**Task material**.

====================

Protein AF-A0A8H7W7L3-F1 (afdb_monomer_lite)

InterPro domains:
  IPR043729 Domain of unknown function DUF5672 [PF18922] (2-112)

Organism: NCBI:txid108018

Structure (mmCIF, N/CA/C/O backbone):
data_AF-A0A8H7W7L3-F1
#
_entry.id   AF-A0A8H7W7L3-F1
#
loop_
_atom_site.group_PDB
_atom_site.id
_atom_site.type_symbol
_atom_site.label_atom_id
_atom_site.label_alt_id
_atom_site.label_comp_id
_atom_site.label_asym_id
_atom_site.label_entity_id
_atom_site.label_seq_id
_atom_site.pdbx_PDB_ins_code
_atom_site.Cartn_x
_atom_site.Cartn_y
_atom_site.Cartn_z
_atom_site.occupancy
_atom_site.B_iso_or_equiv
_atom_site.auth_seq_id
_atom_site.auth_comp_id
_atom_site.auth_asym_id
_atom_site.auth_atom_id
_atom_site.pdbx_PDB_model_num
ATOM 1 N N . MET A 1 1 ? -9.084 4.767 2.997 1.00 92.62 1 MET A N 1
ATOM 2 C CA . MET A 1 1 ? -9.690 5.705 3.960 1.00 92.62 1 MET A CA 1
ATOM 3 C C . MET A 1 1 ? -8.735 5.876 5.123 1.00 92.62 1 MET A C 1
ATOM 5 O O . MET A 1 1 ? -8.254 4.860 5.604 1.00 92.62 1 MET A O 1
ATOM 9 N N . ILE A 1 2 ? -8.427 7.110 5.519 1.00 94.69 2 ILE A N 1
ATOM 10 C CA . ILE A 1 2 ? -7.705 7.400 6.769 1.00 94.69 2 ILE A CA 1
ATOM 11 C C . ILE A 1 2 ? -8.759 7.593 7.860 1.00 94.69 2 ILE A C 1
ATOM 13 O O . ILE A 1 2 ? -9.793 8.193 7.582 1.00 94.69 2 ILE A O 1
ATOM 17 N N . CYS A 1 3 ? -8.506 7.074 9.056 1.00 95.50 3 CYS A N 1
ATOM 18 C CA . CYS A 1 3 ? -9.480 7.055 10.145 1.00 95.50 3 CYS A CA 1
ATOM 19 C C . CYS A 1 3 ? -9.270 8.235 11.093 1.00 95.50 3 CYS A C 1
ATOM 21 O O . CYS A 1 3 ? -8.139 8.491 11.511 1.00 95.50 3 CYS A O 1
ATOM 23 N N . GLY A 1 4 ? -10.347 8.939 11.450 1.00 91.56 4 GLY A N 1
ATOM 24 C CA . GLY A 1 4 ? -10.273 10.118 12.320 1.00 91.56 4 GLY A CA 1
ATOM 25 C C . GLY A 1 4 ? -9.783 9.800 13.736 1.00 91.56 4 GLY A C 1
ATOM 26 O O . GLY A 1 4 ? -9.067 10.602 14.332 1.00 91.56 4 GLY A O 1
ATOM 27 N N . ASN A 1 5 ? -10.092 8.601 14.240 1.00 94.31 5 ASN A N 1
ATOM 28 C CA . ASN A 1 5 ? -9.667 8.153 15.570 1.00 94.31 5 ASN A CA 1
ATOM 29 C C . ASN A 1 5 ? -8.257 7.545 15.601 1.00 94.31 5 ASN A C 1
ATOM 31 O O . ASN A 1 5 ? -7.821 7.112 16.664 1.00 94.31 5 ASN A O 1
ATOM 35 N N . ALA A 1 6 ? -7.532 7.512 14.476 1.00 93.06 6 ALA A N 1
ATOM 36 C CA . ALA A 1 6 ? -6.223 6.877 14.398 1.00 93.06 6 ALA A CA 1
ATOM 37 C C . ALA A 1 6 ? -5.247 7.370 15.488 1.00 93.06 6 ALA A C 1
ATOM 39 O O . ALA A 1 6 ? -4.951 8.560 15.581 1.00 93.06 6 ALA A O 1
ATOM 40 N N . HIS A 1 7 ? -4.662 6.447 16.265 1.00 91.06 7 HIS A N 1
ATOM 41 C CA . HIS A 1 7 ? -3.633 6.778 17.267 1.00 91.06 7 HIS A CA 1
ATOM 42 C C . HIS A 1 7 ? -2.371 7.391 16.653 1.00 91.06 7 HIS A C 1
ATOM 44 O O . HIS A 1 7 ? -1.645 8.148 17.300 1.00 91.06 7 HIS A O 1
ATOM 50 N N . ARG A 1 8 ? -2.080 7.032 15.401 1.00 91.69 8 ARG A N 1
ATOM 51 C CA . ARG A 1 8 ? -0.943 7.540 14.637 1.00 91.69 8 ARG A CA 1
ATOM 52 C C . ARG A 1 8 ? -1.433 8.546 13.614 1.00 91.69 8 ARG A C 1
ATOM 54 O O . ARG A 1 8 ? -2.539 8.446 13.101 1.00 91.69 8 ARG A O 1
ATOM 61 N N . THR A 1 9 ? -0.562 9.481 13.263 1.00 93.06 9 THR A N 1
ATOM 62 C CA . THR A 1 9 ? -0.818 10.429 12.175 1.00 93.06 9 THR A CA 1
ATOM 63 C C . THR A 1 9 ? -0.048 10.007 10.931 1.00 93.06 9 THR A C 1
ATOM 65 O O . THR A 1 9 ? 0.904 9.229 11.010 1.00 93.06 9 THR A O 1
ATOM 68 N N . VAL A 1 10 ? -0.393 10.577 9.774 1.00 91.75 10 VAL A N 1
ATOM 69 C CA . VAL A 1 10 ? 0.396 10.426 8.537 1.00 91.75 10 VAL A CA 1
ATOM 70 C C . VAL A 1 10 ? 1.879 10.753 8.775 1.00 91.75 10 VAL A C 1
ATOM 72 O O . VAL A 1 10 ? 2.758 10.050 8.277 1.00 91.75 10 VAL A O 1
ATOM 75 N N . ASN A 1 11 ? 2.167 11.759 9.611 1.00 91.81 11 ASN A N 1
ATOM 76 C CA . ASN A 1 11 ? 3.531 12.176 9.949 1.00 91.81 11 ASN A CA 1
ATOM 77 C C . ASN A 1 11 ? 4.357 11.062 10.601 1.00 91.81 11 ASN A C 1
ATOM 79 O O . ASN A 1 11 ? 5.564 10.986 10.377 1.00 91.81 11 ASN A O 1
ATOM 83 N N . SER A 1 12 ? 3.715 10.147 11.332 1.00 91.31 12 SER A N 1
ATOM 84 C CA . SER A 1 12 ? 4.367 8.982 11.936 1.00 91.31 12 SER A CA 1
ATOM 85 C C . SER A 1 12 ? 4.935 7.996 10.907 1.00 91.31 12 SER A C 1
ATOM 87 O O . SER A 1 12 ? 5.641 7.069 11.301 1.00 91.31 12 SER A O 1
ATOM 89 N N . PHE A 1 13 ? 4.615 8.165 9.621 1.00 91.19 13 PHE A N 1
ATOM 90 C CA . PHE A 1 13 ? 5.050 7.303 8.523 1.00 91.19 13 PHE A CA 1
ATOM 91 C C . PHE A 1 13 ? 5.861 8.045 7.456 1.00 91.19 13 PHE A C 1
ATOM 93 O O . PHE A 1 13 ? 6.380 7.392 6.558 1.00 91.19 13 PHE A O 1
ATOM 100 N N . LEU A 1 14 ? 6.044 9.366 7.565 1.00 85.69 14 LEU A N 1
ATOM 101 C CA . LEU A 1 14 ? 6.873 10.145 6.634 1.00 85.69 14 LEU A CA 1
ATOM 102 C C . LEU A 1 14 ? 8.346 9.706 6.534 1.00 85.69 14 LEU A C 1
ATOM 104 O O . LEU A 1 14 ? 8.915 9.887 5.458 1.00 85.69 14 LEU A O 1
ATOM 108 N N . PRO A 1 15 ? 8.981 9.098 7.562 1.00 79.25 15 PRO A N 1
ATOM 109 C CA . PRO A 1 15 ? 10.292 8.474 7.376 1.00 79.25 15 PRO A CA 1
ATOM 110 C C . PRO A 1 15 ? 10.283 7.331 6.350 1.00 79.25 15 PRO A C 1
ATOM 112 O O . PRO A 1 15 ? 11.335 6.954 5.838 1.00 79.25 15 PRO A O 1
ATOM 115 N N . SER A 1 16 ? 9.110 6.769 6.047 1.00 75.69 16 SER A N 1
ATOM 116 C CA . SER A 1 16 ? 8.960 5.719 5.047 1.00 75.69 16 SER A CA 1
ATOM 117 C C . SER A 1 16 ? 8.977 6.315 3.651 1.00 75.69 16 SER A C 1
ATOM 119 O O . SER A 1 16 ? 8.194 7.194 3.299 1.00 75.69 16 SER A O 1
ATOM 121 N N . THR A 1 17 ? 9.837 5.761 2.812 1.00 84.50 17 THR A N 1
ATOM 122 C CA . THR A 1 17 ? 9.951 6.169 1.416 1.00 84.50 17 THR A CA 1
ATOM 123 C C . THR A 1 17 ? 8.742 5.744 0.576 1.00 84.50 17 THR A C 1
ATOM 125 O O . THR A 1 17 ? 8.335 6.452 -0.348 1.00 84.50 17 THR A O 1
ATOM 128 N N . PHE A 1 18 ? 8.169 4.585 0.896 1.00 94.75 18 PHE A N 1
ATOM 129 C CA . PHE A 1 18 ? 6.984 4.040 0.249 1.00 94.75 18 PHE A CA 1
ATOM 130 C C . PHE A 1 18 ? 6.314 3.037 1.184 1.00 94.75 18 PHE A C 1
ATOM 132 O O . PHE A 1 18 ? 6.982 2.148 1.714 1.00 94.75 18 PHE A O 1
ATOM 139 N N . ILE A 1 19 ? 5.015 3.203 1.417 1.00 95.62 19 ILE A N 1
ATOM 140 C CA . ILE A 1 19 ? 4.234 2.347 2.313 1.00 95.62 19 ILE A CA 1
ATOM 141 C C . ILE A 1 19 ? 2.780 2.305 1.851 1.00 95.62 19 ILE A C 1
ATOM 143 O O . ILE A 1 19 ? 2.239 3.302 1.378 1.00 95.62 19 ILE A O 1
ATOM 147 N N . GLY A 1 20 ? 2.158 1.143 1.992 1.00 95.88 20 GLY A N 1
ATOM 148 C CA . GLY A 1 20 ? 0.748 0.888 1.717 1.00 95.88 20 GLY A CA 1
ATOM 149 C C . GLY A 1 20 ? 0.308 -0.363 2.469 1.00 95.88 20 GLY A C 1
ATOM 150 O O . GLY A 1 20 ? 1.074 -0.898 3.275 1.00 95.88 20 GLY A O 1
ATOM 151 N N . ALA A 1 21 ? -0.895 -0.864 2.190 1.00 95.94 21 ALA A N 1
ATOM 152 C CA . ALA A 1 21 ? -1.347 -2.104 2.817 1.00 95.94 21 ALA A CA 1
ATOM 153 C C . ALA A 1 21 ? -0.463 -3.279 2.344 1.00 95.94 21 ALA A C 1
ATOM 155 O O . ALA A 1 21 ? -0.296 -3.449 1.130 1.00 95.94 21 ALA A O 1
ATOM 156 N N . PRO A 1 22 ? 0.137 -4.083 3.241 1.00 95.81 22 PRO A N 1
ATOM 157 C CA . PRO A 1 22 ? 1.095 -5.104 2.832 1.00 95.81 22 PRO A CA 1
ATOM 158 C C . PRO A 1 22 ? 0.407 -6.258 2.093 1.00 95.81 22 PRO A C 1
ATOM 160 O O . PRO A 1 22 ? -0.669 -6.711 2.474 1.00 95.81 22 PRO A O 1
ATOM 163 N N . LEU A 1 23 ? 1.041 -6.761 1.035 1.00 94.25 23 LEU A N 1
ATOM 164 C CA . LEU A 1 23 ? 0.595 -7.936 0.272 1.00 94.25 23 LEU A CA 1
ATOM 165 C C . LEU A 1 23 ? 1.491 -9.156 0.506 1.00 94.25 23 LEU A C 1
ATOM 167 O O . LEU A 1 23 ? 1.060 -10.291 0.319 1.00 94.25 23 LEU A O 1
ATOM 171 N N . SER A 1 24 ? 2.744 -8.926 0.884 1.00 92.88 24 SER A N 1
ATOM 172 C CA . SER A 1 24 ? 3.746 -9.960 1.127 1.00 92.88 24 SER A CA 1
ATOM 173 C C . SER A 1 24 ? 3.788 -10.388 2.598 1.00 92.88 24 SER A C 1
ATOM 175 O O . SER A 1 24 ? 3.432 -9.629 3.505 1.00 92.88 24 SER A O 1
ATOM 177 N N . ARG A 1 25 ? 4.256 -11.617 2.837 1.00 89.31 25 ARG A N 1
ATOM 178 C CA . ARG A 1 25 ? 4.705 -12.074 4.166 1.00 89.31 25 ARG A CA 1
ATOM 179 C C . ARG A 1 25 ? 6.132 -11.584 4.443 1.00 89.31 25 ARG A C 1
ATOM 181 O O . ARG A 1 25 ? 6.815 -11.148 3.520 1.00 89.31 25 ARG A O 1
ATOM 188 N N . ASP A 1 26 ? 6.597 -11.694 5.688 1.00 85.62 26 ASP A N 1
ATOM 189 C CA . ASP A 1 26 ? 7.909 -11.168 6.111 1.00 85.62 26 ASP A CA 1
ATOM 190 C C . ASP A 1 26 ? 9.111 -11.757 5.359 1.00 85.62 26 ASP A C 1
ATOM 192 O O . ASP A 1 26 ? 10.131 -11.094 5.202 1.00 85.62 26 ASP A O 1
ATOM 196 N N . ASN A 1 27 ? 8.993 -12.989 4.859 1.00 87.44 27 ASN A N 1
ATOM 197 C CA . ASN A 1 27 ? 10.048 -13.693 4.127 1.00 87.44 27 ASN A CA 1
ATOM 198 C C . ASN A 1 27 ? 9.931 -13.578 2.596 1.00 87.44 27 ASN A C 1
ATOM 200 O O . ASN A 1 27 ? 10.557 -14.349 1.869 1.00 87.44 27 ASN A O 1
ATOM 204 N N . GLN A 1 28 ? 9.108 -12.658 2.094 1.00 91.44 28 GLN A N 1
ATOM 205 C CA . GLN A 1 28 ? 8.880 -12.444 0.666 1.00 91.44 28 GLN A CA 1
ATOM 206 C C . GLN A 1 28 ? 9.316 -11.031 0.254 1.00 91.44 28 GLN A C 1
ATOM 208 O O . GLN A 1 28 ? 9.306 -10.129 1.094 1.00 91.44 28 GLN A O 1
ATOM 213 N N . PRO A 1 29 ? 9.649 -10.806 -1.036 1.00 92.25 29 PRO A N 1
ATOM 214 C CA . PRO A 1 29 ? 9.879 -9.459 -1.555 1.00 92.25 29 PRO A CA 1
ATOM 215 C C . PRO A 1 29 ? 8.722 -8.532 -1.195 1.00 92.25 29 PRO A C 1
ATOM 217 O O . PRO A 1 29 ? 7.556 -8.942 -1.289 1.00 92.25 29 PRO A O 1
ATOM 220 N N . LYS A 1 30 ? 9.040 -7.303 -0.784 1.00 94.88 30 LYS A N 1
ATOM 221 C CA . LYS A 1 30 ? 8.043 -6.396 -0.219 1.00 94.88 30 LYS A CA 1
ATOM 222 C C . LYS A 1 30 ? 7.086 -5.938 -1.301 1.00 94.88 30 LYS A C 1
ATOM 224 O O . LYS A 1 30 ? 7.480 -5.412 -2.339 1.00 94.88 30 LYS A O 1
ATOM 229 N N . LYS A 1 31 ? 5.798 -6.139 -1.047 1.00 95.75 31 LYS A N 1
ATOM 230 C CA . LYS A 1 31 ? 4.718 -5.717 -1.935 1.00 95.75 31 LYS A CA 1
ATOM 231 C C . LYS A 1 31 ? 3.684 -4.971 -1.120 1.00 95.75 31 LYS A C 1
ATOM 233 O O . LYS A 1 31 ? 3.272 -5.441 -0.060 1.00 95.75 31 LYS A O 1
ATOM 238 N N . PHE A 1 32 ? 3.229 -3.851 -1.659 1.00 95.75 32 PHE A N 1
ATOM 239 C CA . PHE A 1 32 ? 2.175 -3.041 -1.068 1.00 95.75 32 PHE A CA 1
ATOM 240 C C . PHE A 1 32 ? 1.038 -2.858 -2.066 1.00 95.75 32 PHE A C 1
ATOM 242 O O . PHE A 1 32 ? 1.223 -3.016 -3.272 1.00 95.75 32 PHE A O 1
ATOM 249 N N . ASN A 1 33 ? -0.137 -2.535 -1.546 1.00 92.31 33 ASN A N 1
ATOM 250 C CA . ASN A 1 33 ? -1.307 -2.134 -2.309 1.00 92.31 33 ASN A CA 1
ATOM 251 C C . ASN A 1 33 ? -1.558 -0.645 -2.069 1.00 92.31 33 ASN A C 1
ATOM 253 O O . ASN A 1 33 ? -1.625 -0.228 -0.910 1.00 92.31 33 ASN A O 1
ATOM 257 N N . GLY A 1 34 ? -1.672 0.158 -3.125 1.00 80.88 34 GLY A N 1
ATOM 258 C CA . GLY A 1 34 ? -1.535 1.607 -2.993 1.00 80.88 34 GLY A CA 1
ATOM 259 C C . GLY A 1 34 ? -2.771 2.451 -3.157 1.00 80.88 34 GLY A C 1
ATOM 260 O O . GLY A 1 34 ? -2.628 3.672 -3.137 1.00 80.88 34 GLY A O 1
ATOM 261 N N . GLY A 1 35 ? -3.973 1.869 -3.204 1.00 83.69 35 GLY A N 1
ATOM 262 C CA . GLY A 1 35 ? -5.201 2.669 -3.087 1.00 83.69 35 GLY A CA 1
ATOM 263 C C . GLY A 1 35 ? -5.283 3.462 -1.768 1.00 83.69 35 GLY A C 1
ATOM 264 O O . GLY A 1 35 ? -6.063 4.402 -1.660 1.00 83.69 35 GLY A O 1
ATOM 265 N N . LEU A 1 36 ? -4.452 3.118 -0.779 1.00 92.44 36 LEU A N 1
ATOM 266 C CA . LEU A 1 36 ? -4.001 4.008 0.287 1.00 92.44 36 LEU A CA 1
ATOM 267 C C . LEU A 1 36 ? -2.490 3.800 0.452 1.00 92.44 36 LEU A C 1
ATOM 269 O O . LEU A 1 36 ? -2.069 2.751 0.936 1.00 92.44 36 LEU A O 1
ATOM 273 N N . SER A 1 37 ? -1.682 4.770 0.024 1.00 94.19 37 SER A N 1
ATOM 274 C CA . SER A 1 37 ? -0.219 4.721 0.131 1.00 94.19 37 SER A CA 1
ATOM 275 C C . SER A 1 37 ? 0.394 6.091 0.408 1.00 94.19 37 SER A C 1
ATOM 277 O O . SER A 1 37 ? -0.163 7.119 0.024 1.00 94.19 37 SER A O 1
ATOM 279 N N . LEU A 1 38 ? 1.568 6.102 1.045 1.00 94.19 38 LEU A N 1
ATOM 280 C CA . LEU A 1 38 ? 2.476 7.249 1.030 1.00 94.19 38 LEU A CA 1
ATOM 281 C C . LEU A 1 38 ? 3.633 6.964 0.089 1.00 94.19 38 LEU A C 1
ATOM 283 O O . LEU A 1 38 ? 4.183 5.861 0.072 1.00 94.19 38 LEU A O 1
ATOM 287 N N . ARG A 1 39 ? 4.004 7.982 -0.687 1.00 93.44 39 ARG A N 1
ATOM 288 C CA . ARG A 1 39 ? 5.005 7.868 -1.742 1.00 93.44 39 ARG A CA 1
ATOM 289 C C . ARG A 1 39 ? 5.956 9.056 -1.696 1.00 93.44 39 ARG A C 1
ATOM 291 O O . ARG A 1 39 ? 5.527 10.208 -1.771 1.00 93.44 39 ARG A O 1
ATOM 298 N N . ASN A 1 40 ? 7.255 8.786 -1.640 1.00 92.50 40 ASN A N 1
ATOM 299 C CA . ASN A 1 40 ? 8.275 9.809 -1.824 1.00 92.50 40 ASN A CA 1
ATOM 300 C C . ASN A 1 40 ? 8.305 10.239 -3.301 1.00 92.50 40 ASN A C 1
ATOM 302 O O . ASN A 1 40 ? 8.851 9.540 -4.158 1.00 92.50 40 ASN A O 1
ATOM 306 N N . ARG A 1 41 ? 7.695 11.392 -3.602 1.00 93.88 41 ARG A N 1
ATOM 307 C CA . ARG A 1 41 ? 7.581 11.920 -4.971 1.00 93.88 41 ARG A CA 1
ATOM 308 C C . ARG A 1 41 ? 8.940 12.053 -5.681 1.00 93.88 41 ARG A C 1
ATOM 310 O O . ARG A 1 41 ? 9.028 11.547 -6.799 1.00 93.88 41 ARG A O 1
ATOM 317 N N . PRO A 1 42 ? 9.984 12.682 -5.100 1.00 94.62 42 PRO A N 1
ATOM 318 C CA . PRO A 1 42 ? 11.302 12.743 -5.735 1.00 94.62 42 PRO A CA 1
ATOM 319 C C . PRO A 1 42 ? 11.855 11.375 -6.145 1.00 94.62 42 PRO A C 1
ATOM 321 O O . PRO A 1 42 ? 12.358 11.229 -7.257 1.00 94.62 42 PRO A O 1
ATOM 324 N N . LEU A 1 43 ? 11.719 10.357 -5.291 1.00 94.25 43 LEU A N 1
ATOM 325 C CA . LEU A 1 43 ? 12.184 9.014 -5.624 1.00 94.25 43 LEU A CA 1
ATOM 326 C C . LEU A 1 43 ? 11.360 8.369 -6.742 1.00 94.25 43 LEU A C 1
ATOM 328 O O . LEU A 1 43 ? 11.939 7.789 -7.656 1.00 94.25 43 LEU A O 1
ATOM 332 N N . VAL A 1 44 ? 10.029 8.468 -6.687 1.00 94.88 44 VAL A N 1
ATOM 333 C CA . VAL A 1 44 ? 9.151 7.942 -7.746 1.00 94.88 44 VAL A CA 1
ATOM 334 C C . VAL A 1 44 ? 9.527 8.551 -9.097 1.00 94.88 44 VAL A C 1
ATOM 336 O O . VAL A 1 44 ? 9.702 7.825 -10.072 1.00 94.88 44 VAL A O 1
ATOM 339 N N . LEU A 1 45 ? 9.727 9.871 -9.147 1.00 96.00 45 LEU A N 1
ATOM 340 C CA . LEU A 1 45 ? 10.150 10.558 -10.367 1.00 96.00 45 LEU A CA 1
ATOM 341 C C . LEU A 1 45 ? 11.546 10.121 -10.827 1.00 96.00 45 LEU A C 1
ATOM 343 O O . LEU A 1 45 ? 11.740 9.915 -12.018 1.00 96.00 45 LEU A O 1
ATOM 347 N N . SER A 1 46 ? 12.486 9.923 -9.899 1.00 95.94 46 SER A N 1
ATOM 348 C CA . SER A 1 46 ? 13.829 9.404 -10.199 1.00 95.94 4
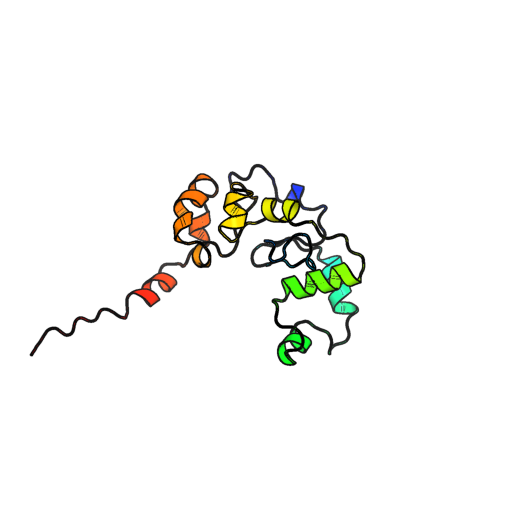6 SER A CA 1
ATOM 349 C C . SER A 1 46 ? 13.795 7.993 -1
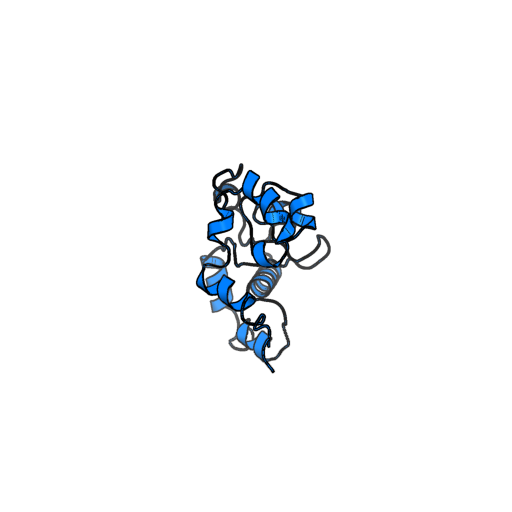0.804 1.00 95.94 46 SER A C 1
ATOM 351 O O . SER A 1 46 ? 14.521 7.692 -11.756 1.00 95.94 46 SER A O 1
ATOM 353 N N . ILE A 1 47 ? 12.914 7.119 -10.304 1.00 96.06 47 ILE A N 1
ATOM 354 C CA . ILE A 1 47 ? 12.687 5.793 -10.894 1.00 96.06 47 ILE A CA 1
ATOM 355 C C . ILE A 1 47 ? 12.172 5.959 -12.323 1.00 96.06 47 ILE A C 1
ATOM 357 O O . ILE A 1 47 ? 12.798 5.448 -13.246 1.00 96.06 47 ILE A O 1
ATOM 361 N N . LEU A 1 48 ? 11.105 6.735 -12.517 1.00 95.38 48 LEU A N 1
ATOM 362 C CA . LEU A 1 48 ? 10.509 6.960 -13.836 1.00 95.38 48 LEU A CA 1
ATOM 363 C C . LEU A 1 48 ? 11.488 7.586 -14.842 1.00 95.38 48 LEU A C 1
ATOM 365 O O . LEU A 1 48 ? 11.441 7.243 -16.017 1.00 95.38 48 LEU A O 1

====================

**Action item**.
Transcribe each line of the data above, unaltered, from the one where "ATOM 153 C C" appears to the one where "ATOM 214 C CA" appears, inclusive of both.

**Task response**.
ATOM 153 C C . ALA A 1 21 ? -0.463 -3.279 2.344 1.00 95.94 21 ALA A C 1
ATOM 155 O O . ALA A 1 21 ? -0.296 -3.449 1.130 1.00 95.94 21 ALA A O 1
ATOM 156 N N . PRO A 1 22 ? 0.137 -4.083 3.241 1.00 95.81 22 PRO A N 1
ATOM 157 C CA . PRO A 1 22 ? 1.095 -5.104 2.832 1.00 95.81 22 PRO A CA 1
ATOM 158 C C . PRO A 1 22 ? 0.407 -6.258 2.093 1.00 95.81 22 PRO A C 1
ATOM 160 O O . PRO A 1 22 ? -0.669 -6.711 2.474 1.00 95.81 22 PRO A O 1
ATOM 163 N N . LEU A 1 23 ? 1.041 -6.761 1.035 1.00 94.25 23 LEU A N 1
ATOM 164 C CA . LEU A 1 23 ? 0.595 -7.936 0.272 1.00 94.25 23 LEU A CA 1
ATOM 165 C C . LEU A 1 23 ? 1.491 -9.156 0.506 1.00 94.25 23 LEU A C 1
ATOM 167 O O . LEU A 1 23 ? 1.060 -10.291 0.319 1.00 94.25 23 LEU A O 1
ATOM 171 N N . SER A 1 24 ? 2.744 -8.926 0.884 1.00 92.88 24 SER A N 1
ATOM 172 C CA . SER A 1 24 ? 3.746 -9.960 1.127 1.00 92.88 24 SER A CA 1
ATOM 173 C C . SER A 1 24 ? 3.788 -10.388 2.598 1.00 92.88 24 SER A C 1
ATOM 175 O O . SER A 1 24 ? 3.432 -9.629 3.505 1.00 92.88 24 SER A O 1
ATOM 177 N N . ARG A 1 25 ? 4.256 -11.617 2.837 1.00 89.31 25 ARG A N 1
ATOM 178 C CA . ARG A 1 25 ? 4.705 -12.074 4.166 1.00 89.31 25 ARG A CA 1
ATOM 179 C C . ARG A 1 25 ? 6.132 -11.584 4.443 1.00 89.31 25 ARG A C 1
ATOM 181 O O . ARG A 1 25 ? 6.815 -11.148 3.520 1.00 89.31 25 ARG A O 1
ATOM 188 N N . ASP A 1 26 ? 6.597 -11.694 5.688 1.00 85.62 26 ASP A N 1
ATOM 189 C CA . ASP A 1 26 ? 7.909 -11.168 6.111 1.00 85.62 26 ASP A CA 1
ATOM 190 C C . ASP A 1 26 ? 9.111 -11.757 5.359 1.00 85.62 26 ASP A C 1
ATOM 192 O O . ASP A 1 26 ? 10.131 -11.094 5.202 1.00 85.62 26 ASP A O 1
ATOM 196 N N . ASN A 1 27 ? 8.993 -12.989 4.859 1.00 87.44 27 ASN A N 1
ATOM 197 C CA . ASN A 1 27 ? 10.048 -13.693 4.127 1.00 87.44 27 ASN A CA 1
ATOM 198 C C . ASN A 1 27 ? 9.931 -13.578 2.596 1.00 87.44 27 ASN A C 1
ATOM 200 O O . ASN A 1 27 ? 10.557 -14.349 1.869 1.00 87.44 27 ASN A O 1
ATOM 204 N N . GLN A 1 28 ? 9.108 -12.658 2.094 1.00 91.44 28 GLN A N 1
ATOM 205 C CA . GLN A 1 28 ? 8.880 -12.444 0.666 1.00 91.44 28 GLN A CA 1
ATOM 206 C C . GLN A 1 28 ? 9.316 -11.031 0.254 1.00 91.44 28 GLN A C 1
ATOM 208 O O . GLN A 1 28 ? 9.306 -10.129 1.094 1.00 91.44 28 GLN A O 1
ATOM 213 N N . PRO A 1 29 ? 9.649 -10.806 -1.036 1.00 92.25 29 PRO A N 1
ATOM 214 C CA . PRO A 1 29 ? 9.879 -9.459 -1.555 1.00 92.25 29 PRO A CA 1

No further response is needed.